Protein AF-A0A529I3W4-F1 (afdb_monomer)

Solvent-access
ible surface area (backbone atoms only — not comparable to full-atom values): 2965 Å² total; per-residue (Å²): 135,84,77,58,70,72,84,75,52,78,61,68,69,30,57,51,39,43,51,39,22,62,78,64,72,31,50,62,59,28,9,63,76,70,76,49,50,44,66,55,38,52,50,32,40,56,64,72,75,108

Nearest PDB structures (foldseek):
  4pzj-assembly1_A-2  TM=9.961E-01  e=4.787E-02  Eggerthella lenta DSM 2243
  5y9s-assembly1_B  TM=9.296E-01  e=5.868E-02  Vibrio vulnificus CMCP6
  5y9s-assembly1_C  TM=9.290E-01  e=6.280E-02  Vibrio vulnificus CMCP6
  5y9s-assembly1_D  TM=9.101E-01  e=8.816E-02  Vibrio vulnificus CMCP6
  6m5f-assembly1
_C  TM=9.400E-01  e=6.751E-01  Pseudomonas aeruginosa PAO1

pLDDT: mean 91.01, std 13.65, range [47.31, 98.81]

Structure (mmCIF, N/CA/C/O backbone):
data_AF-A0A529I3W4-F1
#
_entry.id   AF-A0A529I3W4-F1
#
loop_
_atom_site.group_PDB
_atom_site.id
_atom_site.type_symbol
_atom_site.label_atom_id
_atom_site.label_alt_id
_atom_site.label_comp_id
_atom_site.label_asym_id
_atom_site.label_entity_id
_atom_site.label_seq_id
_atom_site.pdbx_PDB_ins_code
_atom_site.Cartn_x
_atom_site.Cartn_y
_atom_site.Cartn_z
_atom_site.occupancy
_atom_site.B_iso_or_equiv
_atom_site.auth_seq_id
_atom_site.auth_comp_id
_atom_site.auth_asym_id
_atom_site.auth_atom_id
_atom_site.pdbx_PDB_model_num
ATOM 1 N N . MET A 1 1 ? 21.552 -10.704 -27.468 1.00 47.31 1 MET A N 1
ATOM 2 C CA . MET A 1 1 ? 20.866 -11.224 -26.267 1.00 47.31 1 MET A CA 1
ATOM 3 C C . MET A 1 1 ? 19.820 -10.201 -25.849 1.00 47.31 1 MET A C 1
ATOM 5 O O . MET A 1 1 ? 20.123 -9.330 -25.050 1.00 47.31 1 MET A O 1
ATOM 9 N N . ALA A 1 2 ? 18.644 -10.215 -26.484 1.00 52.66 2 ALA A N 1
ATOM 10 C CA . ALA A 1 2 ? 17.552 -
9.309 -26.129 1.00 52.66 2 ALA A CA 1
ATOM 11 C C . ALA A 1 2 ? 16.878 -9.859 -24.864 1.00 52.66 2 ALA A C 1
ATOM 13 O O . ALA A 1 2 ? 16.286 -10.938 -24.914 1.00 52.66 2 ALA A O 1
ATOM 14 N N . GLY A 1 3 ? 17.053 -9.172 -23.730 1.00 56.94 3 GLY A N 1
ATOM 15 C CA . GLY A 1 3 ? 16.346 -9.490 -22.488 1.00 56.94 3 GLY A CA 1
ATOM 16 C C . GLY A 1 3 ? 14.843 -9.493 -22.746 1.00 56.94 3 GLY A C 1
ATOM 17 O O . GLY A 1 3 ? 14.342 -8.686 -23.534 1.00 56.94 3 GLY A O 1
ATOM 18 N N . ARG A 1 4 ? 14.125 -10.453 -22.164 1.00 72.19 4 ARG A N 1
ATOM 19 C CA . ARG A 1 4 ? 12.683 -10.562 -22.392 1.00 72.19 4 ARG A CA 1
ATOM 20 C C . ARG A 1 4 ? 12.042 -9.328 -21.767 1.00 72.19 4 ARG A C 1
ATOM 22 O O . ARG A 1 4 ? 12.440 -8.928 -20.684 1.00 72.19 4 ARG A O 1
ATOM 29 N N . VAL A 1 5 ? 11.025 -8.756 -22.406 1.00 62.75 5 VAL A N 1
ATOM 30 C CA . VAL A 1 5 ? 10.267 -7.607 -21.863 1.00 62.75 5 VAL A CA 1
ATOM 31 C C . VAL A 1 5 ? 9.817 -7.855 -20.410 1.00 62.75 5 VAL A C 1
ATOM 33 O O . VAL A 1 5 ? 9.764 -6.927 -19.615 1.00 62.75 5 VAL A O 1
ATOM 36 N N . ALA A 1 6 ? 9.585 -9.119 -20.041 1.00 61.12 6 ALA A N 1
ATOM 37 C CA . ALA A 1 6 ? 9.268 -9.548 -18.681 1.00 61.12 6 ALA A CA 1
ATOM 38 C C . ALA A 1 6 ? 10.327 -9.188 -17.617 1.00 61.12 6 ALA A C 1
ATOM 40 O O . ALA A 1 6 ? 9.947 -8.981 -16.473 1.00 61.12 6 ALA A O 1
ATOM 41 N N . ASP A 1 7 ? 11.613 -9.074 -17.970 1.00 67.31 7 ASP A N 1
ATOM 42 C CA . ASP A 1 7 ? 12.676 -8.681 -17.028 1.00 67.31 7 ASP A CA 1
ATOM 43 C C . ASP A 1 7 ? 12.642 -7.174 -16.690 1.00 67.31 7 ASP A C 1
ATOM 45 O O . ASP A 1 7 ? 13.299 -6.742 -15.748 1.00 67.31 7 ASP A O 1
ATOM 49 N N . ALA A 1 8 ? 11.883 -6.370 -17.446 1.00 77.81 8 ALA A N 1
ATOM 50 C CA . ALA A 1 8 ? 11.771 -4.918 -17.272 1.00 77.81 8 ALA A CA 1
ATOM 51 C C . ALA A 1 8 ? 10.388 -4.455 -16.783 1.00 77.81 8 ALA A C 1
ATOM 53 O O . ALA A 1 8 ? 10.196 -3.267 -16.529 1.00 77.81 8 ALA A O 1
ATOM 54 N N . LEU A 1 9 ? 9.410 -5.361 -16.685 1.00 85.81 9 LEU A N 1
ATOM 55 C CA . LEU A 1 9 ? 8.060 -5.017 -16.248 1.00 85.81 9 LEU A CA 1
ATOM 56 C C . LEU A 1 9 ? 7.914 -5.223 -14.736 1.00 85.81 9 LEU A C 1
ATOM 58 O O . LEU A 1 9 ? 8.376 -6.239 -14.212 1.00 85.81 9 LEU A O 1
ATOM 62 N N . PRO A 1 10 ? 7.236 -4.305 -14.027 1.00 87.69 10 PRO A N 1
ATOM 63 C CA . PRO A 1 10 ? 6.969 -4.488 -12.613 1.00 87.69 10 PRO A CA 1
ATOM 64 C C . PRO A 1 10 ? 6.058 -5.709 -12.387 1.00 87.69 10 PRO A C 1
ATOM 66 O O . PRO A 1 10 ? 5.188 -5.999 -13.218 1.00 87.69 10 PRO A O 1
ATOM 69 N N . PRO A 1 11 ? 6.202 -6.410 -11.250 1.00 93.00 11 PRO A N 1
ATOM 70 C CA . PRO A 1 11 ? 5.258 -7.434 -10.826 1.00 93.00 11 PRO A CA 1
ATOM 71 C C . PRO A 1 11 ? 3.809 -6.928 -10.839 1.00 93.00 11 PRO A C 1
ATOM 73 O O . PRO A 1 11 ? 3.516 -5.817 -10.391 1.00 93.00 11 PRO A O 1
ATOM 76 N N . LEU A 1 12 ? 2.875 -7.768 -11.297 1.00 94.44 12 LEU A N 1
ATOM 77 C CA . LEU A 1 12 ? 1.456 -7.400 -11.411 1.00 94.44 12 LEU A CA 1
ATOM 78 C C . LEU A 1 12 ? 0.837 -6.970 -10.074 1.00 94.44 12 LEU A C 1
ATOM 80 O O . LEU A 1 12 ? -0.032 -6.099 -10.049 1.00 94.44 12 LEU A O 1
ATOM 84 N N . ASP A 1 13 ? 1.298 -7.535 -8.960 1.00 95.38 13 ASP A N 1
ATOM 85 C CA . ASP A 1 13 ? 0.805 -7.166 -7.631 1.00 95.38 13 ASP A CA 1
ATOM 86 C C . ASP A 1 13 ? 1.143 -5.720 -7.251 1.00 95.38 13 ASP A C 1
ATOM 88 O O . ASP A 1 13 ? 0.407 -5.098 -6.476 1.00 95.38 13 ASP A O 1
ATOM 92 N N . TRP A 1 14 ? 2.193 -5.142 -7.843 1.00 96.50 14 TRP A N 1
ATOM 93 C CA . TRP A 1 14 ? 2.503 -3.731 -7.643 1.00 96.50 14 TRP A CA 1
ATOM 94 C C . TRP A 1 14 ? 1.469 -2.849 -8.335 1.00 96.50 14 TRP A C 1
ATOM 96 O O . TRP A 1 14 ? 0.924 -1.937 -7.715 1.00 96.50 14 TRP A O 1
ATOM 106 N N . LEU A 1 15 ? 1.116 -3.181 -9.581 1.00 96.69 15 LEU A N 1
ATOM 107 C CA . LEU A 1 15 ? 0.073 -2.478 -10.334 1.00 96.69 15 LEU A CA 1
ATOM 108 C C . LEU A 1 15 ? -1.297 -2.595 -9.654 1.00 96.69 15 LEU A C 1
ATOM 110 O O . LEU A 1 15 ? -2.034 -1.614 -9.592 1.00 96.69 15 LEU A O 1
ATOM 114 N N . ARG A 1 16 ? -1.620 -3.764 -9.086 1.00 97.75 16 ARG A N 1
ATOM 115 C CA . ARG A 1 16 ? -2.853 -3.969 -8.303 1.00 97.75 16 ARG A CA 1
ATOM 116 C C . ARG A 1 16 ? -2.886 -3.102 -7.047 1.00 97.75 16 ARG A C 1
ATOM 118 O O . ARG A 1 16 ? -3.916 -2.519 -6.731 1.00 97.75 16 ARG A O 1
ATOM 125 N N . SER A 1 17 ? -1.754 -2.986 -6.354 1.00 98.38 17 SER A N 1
══════════
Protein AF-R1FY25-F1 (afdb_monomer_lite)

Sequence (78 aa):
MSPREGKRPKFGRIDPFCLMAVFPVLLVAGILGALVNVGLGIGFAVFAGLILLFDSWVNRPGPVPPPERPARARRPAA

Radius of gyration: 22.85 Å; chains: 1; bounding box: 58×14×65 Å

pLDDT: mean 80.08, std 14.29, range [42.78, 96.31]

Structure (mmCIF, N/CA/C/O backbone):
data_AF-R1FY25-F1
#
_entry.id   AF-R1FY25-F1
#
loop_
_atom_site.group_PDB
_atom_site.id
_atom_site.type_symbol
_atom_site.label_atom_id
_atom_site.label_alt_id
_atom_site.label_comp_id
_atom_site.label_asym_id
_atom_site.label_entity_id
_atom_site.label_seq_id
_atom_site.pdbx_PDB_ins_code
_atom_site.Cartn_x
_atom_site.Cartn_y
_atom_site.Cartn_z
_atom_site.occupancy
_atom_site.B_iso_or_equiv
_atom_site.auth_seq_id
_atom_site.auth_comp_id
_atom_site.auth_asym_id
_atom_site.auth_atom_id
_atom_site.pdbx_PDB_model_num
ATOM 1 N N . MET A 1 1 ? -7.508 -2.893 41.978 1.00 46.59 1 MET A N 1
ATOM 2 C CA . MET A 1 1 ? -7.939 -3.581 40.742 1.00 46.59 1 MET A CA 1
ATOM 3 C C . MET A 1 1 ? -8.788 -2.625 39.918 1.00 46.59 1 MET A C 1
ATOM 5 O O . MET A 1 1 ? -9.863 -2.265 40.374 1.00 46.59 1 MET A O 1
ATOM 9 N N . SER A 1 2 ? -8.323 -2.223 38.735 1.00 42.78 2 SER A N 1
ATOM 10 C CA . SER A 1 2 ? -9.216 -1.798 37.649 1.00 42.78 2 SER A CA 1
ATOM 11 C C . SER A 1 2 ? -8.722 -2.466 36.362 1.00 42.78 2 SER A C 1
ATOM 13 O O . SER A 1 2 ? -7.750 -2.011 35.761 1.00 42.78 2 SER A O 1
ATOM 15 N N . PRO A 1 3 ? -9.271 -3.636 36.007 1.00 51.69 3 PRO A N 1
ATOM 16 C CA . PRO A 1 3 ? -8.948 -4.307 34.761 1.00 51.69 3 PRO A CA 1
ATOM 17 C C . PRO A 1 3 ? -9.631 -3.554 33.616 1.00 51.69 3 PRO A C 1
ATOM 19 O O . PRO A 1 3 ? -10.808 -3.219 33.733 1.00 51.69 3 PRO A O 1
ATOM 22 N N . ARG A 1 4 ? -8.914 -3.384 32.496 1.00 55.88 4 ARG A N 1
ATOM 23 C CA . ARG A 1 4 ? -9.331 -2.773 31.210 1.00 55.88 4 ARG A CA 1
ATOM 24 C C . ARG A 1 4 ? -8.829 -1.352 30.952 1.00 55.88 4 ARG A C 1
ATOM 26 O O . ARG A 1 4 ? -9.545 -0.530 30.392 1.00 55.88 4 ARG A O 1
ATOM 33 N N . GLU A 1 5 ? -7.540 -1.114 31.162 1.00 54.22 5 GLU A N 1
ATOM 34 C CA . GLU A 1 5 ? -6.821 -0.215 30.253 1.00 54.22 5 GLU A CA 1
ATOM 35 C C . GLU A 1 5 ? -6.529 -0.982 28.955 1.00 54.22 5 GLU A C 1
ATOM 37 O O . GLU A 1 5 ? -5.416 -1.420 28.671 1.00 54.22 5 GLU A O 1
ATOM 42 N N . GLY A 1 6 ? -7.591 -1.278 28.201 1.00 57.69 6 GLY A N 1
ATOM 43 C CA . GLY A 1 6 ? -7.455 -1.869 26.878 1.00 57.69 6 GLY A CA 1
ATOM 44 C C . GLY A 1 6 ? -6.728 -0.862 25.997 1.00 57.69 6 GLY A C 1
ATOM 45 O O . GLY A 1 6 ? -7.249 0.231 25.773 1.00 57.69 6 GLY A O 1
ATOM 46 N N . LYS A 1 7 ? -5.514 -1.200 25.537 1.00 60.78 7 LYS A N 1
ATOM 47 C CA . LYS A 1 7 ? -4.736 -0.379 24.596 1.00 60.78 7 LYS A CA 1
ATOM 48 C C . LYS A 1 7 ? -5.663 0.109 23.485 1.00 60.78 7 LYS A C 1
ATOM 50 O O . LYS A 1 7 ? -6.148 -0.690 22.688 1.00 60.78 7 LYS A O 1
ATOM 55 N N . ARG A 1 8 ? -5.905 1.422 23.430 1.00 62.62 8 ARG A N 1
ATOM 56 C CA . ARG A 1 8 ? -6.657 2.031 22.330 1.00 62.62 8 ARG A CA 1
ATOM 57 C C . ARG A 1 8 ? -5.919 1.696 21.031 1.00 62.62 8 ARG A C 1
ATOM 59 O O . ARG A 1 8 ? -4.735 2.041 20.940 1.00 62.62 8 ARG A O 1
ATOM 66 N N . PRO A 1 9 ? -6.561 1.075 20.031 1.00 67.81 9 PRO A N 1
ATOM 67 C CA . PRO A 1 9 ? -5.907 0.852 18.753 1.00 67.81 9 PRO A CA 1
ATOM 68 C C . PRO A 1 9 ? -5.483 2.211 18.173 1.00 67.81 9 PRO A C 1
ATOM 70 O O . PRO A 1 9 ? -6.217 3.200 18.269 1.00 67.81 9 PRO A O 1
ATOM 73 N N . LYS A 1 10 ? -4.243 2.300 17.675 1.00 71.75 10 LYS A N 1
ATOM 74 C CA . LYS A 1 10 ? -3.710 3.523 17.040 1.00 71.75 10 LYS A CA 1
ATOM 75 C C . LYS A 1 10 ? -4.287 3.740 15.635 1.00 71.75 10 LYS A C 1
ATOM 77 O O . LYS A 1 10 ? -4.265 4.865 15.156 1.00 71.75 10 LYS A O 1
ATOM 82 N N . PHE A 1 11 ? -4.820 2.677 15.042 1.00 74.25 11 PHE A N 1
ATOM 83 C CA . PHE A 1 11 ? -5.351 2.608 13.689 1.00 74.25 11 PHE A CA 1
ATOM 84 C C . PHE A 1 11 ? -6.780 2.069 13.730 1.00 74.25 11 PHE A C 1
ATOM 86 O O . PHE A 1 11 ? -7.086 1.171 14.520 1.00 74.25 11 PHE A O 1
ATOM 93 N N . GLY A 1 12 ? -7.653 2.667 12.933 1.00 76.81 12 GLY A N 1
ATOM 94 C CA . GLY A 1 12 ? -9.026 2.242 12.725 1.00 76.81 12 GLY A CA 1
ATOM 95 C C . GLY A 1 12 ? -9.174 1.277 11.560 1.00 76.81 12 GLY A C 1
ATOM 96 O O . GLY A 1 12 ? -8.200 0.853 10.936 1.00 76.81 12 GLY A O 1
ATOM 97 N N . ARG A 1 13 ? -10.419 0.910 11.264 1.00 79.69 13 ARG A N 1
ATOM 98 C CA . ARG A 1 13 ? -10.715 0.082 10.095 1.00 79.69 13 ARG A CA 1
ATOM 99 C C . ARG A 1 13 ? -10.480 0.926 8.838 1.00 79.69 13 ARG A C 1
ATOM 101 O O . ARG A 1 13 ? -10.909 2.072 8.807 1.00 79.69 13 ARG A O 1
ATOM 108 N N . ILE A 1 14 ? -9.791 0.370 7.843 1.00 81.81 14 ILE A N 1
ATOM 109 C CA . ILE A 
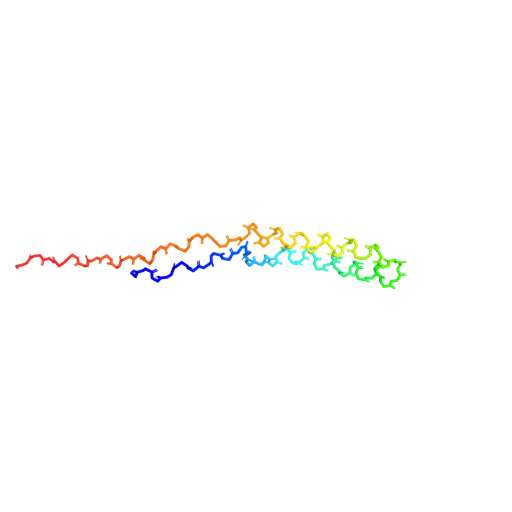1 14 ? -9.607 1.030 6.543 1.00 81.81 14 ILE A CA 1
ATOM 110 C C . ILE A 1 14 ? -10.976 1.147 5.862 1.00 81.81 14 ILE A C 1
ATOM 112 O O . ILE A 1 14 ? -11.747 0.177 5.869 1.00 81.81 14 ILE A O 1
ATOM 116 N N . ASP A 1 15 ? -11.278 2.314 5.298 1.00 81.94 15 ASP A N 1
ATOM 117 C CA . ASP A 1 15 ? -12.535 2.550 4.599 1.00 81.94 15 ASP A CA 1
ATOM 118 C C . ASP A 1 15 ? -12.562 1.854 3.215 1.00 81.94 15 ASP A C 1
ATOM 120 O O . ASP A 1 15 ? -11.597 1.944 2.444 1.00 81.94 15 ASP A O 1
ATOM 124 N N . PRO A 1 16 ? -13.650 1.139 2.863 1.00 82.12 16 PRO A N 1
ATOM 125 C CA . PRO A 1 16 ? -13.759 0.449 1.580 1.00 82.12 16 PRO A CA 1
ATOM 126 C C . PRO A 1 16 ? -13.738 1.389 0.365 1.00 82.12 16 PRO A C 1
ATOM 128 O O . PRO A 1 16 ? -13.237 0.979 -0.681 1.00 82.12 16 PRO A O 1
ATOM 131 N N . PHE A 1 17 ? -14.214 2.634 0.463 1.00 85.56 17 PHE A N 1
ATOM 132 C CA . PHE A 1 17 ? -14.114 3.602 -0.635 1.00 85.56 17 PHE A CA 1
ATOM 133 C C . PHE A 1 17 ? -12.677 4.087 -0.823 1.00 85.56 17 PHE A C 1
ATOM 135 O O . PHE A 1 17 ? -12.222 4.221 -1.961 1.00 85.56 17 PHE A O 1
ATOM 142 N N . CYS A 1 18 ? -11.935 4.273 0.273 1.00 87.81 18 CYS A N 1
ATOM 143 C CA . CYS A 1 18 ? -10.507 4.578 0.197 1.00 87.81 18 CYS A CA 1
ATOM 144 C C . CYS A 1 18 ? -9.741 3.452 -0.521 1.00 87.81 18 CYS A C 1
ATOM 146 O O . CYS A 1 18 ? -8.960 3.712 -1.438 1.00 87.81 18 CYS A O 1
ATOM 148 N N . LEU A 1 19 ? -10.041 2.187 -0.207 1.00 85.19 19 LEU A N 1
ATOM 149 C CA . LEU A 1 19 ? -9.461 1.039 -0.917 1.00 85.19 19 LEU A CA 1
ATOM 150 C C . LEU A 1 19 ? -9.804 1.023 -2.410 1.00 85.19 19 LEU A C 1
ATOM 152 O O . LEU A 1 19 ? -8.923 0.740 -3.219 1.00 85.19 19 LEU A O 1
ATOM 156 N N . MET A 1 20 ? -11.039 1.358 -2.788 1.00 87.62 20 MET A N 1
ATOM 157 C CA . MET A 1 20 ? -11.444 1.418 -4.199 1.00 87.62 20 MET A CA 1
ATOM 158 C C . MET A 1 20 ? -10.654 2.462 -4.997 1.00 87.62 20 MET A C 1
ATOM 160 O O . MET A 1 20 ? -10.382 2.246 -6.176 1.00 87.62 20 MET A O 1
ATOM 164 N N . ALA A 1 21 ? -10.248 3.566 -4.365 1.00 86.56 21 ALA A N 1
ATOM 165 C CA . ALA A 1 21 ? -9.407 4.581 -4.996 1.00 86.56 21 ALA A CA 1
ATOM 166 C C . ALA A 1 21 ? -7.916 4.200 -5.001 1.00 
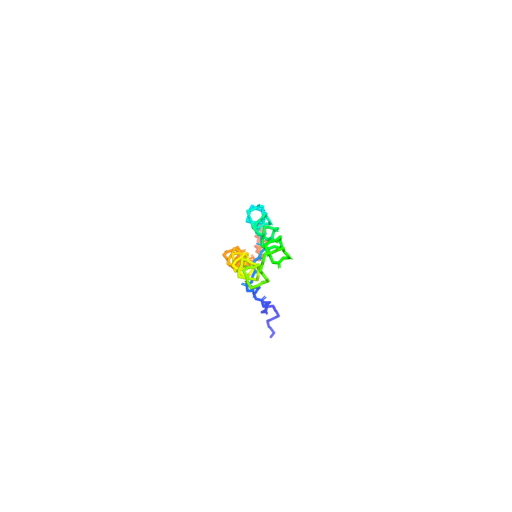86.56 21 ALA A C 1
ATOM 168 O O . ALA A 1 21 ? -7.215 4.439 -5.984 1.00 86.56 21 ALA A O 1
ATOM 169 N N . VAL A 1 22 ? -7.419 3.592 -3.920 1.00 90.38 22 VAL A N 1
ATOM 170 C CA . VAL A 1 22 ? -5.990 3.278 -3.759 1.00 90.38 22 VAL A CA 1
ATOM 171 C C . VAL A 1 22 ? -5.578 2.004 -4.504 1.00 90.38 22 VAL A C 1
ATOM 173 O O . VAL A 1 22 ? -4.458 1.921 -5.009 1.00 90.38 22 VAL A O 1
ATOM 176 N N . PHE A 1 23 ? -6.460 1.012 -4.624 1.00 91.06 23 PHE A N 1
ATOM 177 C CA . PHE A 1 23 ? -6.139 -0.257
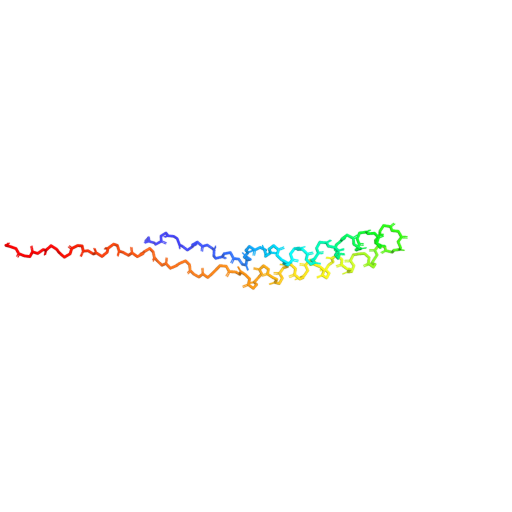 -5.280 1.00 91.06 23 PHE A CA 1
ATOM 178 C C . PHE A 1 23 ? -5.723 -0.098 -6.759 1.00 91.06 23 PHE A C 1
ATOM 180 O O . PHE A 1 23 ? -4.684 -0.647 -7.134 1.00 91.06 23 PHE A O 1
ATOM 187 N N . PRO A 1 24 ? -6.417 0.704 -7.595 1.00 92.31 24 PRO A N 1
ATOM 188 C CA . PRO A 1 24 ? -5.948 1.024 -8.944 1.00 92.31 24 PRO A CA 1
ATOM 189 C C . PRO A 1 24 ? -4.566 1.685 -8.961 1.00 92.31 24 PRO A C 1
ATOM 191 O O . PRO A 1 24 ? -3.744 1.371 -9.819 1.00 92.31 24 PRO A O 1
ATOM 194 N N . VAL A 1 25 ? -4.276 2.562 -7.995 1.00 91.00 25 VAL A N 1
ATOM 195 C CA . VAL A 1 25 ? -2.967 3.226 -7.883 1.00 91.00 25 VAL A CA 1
══════════
## DIRECTIONS FOR THIS TASK:
Whenever the string "range" occurs in a line of the entries above, copy that line.

## REPLY TO THE EXERCISE:
pLDDT: mean 91.01, std 13.65, range [47.31, 98.81]
pLDDT: mean 80.08, std 14.29, range [42.78, 96.31]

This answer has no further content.